Exercise goal:
Everything in the data below is left aside except the lines from the one containing "ATOM 41 O O" through the one containing "ATOM 57 N N"; repeat those exactly.

▼

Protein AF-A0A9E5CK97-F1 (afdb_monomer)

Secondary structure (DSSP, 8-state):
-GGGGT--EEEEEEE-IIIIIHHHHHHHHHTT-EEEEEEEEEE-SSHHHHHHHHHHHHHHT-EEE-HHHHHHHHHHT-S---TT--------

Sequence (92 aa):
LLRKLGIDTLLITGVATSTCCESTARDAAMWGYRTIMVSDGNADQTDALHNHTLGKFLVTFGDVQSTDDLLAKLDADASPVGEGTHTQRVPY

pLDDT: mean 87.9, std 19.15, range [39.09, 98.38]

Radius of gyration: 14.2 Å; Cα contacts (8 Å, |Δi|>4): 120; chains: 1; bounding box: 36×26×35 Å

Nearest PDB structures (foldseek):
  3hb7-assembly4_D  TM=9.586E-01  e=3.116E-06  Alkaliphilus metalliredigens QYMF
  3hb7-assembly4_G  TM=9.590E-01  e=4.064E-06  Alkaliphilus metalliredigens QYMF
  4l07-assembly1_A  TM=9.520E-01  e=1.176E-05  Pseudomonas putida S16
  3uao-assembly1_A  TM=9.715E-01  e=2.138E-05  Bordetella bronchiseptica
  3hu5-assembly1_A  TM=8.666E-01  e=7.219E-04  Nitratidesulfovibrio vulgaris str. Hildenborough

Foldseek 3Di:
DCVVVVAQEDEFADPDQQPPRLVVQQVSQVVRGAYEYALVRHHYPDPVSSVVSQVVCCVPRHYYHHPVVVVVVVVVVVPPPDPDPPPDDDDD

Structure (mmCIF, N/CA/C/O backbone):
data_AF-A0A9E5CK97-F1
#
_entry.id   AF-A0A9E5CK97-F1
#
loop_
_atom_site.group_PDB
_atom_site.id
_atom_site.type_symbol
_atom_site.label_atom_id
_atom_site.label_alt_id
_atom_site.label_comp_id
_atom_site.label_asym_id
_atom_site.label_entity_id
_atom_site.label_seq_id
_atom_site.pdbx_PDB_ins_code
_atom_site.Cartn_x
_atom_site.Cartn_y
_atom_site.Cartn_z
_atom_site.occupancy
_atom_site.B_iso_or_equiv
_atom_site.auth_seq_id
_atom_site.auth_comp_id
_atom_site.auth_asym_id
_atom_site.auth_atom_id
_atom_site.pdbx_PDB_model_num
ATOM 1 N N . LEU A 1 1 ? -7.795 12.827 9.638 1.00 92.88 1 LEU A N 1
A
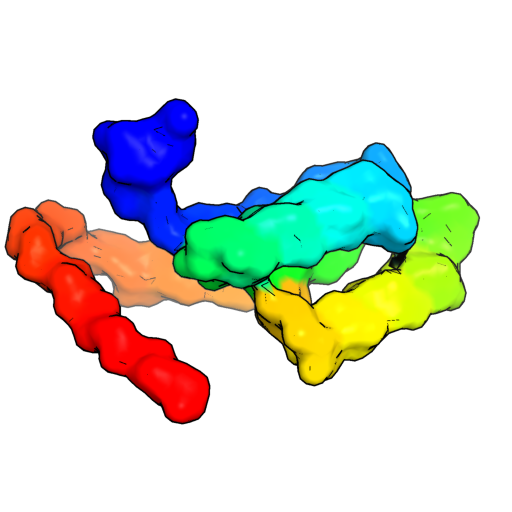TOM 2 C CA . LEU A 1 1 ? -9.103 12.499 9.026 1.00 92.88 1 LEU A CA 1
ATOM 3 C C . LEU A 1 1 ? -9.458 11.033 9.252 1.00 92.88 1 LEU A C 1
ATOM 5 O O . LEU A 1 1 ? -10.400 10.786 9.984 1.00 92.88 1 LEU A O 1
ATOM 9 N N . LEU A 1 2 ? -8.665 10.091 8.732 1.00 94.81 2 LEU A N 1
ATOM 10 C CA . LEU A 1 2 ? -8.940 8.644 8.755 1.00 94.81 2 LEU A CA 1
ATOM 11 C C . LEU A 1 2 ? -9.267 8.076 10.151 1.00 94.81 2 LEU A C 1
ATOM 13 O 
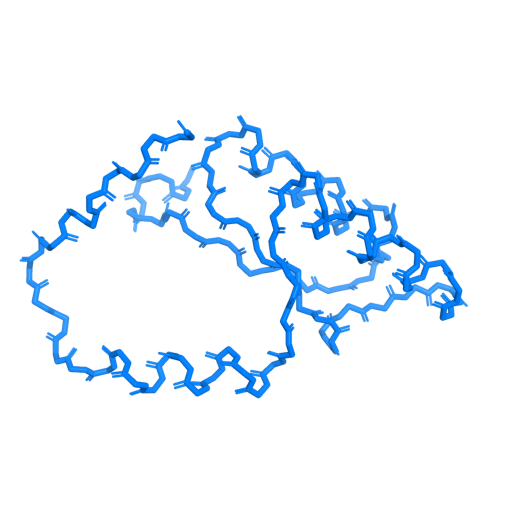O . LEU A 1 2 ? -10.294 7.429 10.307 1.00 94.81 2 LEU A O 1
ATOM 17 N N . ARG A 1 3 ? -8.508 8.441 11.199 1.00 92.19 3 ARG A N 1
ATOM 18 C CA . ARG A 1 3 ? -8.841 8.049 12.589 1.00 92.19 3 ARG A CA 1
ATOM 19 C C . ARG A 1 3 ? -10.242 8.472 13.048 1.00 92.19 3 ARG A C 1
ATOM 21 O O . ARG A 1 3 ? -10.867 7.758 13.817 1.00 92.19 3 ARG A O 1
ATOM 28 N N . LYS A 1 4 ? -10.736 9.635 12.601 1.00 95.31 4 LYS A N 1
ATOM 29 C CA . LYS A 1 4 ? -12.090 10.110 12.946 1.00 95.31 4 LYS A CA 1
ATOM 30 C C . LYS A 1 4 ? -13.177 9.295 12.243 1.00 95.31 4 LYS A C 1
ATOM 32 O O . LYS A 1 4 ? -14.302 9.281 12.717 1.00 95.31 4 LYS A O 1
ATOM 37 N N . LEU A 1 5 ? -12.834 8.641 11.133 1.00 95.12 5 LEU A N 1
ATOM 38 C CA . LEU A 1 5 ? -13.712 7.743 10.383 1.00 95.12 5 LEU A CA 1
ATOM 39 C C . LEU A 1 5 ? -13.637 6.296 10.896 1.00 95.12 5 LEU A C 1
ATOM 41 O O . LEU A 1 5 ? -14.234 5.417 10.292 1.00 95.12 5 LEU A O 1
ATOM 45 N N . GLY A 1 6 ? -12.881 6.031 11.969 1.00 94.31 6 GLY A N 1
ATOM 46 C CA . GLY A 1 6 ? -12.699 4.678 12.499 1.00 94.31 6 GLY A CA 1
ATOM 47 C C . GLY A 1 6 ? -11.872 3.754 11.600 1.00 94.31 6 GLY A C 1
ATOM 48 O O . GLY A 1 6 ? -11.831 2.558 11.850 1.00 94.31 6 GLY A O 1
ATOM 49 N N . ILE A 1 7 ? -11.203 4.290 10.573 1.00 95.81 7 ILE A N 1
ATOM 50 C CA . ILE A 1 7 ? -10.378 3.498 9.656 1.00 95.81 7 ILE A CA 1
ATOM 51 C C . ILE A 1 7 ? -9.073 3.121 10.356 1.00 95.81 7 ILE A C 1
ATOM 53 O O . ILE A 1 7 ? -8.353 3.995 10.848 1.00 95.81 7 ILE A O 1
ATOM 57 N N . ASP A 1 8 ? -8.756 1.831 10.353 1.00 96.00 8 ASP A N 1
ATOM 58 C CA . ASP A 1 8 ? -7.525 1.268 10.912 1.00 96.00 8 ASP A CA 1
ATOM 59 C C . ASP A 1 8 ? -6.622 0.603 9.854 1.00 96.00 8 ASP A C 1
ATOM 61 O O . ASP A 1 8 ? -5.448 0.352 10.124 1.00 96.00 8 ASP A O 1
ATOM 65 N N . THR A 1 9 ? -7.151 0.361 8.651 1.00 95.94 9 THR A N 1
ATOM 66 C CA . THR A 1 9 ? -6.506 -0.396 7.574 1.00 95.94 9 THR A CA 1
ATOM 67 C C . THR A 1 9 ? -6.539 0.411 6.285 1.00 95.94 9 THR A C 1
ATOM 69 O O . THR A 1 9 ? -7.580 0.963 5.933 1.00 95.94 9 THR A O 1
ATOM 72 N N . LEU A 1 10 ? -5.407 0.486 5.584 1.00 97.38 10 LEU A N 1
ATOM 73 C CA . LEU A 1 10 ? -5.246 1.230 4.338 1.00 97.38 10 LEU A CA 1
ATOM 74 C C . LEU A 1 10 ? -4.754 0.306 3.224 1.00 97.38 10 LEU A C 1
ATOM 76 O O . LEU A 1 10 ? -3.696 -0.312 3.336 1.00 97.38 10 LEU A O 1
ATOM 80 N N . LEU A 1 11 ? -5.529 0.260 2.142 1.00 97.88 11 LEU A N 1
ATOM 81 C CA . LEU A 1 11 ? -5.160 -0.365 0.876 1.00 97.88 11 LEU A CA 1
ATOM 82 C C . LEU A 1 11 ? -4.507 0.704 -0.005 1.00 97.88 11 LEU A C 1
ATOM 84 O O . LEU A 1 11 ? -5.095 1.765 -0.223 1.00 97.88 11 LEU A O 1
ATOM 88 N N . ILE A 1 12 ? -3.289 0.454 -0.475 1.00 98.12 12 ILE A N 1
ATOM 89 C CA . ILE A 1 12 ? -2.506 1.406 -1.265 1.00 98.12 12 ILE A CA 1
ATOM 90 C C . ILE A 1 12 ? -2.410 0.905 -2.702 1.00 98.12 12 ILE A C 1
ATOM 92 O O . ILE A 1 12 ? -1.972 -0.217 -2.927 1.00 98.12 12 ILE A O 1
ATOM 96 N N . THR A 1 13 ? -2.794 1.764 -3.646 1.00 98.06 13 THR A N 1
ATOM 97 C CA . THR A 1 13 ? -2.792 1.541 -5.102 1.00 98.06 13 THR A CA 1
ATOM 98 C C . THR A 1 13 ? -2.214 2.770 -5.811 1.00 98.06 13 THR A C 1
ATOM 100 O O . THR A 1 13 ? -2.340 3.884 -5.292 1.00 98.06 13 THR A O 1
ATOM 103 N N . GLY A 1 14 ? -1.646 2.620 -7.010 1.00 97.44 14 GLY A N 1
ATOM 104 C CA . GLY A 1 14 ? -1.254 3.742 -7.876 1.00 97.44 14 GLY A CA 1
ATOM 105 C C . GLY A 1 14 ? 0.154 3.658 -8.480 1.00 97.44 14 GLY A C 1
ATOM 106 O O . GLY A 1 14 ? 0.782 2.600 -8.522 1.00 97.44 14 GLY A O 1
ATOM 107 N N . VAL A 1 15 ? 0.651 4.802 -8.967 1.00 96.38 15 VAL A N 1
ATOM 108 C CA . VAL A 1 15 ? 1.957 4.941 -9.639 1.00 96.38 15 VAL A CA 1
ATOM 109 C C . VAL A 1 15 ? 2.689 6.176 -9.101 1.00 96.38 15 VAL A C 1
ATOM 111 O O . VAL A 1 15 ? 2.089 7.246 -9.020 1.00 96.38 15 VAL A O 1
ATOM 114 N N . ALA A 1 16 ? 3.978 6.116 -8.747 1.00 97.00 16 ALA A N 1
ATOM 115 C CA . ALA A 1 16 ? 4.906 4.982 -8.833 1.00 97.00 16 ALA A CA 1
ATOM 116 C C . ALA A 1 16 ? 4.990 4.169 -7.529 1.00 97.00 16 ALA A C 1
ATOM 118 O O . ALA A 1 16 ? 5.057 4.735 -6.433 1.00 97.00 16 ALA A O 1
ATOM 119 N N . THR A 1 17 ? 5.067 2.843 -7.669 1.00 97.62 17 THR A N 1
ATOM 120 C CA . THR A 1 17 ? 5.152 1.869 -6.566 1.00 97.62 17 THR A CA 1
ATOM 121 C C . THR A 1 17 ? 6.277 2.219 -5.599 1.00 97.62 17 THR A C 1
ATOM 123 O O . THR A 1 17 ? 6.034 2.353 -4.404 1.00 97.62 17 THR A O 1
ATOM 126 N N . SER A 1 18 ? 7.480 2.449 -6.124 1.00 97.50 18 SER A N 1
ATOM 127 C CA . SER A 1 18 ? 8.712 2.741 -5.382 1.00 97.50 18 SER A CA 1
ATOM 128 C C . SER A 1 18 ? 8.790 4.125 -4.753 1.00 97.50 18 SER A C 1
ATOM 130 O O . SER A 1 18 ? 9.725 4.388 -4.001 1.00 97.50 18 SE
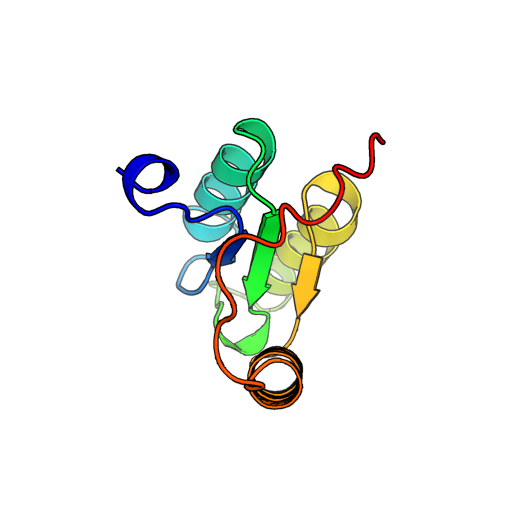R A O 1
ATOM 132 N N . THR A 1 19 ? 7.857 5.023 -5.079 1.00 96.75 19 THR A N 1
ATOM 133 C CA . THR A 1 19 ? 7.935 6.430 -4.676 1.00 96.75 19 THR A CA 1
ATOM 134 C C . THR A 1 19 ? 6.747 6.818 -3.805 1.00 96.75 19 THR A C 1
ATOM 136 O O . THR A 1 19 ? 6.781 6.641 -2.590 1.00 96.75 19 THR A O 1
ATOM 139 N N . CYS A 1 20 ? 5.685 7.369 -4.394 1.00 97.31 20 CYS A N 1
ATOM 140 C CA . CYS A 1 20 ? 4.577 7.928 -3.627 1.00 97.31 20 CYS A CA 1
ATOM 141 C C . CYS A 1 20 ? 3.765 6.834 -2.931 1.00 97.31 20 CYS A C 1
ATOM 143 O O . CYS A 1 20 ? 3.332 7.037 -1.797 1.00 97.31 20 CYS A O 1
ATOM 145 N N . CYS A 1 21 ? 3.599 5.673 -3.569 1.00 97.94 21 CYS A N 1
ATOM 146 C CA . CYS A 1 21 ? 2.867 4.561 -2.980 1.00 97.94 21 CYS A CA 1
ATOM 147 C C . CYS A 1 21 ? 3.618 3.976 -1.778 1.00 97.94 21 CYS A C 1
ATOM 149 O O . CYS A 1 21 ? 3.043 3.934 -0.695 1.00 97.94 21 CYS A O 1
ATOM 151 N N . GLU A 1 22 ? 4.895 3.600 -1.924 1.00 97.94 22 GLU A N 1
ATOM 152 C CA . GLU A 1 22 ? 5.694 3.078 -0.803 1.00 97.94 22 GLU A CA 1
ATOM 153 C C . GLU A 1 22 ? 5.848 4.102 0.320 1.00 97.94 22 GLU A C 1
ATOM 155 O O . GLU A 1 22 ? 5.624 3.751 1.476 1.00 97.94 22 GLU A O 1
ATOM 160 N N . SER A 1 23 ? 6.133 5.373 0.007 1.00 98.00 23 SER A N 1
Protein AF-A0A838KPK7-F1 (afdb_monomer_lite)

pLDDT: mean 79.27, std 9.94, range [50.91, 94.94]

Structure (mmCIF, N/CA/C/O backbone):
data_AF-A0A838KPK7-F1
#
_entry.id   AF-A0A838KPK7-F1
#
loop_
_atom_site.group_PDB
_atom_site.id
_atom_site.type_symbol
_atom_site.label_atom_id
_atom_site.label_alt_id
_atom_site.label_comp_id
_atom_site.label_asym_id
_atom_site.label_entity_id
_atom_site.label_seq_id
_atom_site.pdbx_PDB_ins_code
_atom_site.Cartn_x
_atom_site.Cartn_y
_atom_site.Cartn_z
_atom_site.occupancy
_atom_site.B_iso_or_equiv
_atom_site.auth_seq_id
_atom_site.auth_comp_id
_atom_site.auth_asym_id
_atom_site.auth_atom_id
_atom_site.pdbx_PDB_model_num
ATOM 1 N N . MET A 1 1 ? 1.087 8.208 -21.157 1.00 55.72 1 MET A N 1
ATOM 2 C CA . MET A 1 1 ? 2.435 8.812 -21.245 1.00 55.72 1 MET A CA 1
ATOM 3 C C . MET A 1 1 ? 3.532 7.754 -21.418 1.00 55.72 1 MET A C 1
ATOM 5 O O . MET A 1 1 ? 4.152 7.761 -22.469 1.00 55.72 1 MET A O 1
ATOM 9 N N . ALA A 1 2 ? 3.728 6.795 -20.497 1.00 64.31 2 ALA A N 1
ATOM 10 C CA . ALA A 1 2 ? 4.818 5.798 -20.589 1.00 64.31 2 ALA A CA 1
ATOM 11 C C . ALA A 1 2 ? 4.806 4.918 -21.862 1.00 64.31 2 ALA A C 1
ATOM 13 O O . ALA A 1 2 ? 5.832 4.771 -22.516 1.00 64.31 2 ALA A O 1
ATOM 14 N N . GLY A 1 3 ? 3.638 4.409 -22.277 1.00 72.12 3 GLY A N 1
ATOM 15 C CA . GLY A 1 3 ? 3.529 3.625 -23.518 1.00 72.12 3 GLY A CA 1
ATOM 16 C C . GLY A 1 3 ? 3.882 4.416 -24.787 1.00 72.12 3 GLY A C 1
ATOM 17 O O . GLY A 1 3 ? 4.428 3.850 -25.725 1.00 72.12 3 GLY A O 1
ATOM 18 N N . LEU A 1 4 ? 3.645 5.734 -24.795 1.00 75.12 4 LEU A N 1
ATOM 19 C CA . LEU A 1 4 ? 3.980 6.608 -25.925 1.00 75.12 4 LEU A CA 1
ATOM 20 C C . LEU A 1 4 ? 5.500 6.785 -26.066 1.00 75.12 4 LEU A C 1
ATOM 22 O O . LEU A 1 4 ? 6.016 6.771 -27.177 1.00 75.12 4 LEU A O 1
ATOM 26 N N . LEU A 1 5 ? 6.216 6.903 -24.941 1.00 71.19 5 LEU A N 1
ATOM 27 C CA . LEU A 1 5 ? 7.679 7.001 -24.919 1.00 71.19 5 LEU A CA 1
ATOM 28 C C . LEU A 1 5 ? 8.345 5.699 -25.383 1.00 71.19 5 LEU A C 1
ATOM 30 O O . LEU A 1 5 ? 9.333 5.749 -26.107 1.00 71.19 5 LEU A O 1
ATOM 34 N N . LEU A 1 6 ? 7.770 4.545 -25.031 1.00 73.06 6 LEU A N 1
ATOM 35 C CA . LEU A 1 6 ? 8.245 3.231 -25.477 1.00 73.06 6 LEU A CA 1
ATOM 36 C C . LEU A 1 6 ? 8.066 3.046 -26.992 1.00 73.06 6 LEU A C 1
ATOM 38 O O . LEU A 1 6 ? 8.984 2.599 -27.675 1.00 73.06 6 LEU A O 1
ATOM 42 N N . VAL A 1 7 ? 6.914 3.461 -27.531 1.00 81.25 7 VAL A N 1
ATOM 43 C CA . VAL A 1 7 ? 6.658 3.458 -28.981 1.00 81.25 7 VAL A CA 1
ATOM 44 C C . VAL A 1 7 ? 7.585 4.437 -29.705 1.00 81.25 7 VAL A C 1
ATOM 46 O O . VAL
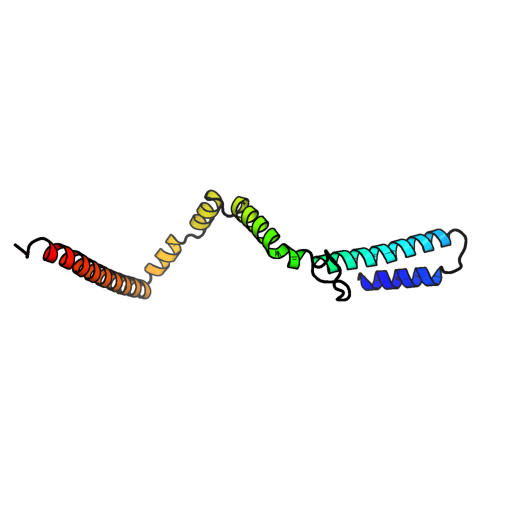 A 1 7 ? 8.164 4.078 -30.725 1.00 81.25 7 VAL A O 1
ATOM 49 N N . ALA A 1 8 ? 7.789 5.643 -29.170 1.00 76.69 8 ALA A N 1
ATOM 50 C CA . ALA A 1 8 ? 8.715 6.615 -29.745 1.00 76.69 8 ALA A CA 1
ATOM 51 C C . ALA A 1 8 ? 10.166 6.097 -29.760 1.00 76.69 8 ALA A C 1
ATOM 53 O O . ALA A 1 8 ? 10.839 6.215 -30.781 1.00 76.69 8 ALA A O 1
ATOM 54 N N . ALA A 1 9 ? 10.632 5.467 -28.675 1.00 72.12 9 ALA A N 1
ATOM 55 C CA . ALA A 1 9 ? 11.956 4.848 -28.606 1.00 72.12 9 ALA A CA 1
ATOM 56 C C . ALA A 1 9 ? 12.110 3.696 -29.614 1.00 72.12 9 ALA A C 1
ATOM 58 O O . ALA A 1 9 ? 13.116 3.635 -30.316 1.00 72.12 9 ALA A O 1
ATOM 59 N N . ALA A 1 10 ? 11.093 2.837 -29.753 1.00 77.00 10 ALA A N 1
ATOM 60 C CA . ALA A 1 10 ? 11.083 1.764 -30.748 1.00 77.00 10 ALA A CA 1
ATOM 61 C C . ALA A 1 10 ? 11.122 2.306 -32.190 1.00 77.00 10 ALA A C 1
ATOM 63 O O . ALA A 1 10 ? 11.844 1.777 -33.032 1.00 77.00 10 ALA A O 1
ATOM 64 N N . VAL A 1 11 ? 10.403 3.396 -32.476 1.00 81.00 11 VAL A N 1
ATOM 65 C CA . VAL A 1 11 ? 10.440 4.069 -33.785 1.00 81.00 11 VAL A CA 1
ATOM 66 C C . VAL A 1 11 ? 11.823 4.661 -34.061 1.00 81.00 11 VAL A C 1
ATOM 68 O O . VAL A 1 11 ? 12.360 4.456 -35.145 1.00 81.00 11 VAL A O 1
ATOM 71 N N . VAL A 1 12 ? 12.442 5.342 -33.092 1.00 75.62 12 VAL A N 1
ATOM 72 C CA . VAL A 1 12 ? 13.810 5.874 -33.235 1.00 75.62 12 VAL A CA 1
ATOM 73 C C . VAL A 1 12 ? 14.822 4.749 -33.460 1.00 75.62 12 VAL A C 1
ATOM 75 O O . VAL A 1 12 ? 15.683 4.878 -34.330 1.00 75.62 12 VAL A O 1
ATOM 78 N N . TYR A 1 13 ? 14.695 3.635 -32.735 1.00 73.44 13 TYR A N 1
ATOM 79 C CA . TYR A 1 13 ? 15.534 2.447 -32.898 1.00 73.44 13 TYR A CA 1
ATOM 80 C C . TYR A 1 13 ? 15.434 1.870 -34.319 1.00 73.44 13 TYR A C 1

▲

Answer section:
ATOM 41 O O . LEU A 1 5 ? -14.234 5.417 10.292 1.00 95.12 5 LEU A O 1
ATOM 45 N N . GLY A 1 6 ? -12.881 6.031 11.969 1.00 94.31 6 GLY A N 1
ATOM 46 C CA . GLY A 1 6 ? -12.699 4.678 12.499 1.00 94.31 6 GLY A CA 1
ATOM 47 C C . GLY A 1 6 ? -11.872 3.754 11.600 1.00 94.31 6 GLY A C 1
ATOM 48 O O . GLY A 1 6 ? -11.831 2.558 11.850 1.00 94.31 6 GLY A O 1
ATOM 49 N N . ILE A 1 7 ? -11.203 4.290 10.573 1.00 95.81 7 ILE A N 1
ATOM 50 C CA . ILE A 1 7 ? -10.378 3.498 9.656 1.00 95.81 7 ILE A CA 1
ATOM 51 C C . ILE A 1 7 ? -9.073 3.121 10.356 1.00 95.81 7 ILE A C 1
ATOM 53 O O . ILE A 1 7 ? -8.353 3.995 10.848 1.00 95.81 7 ILE A O 1
ATOM 57 N N . ASP A 1 8 ? -8.756 1.831 10.353 1.00 96.00 8 ASP A N 1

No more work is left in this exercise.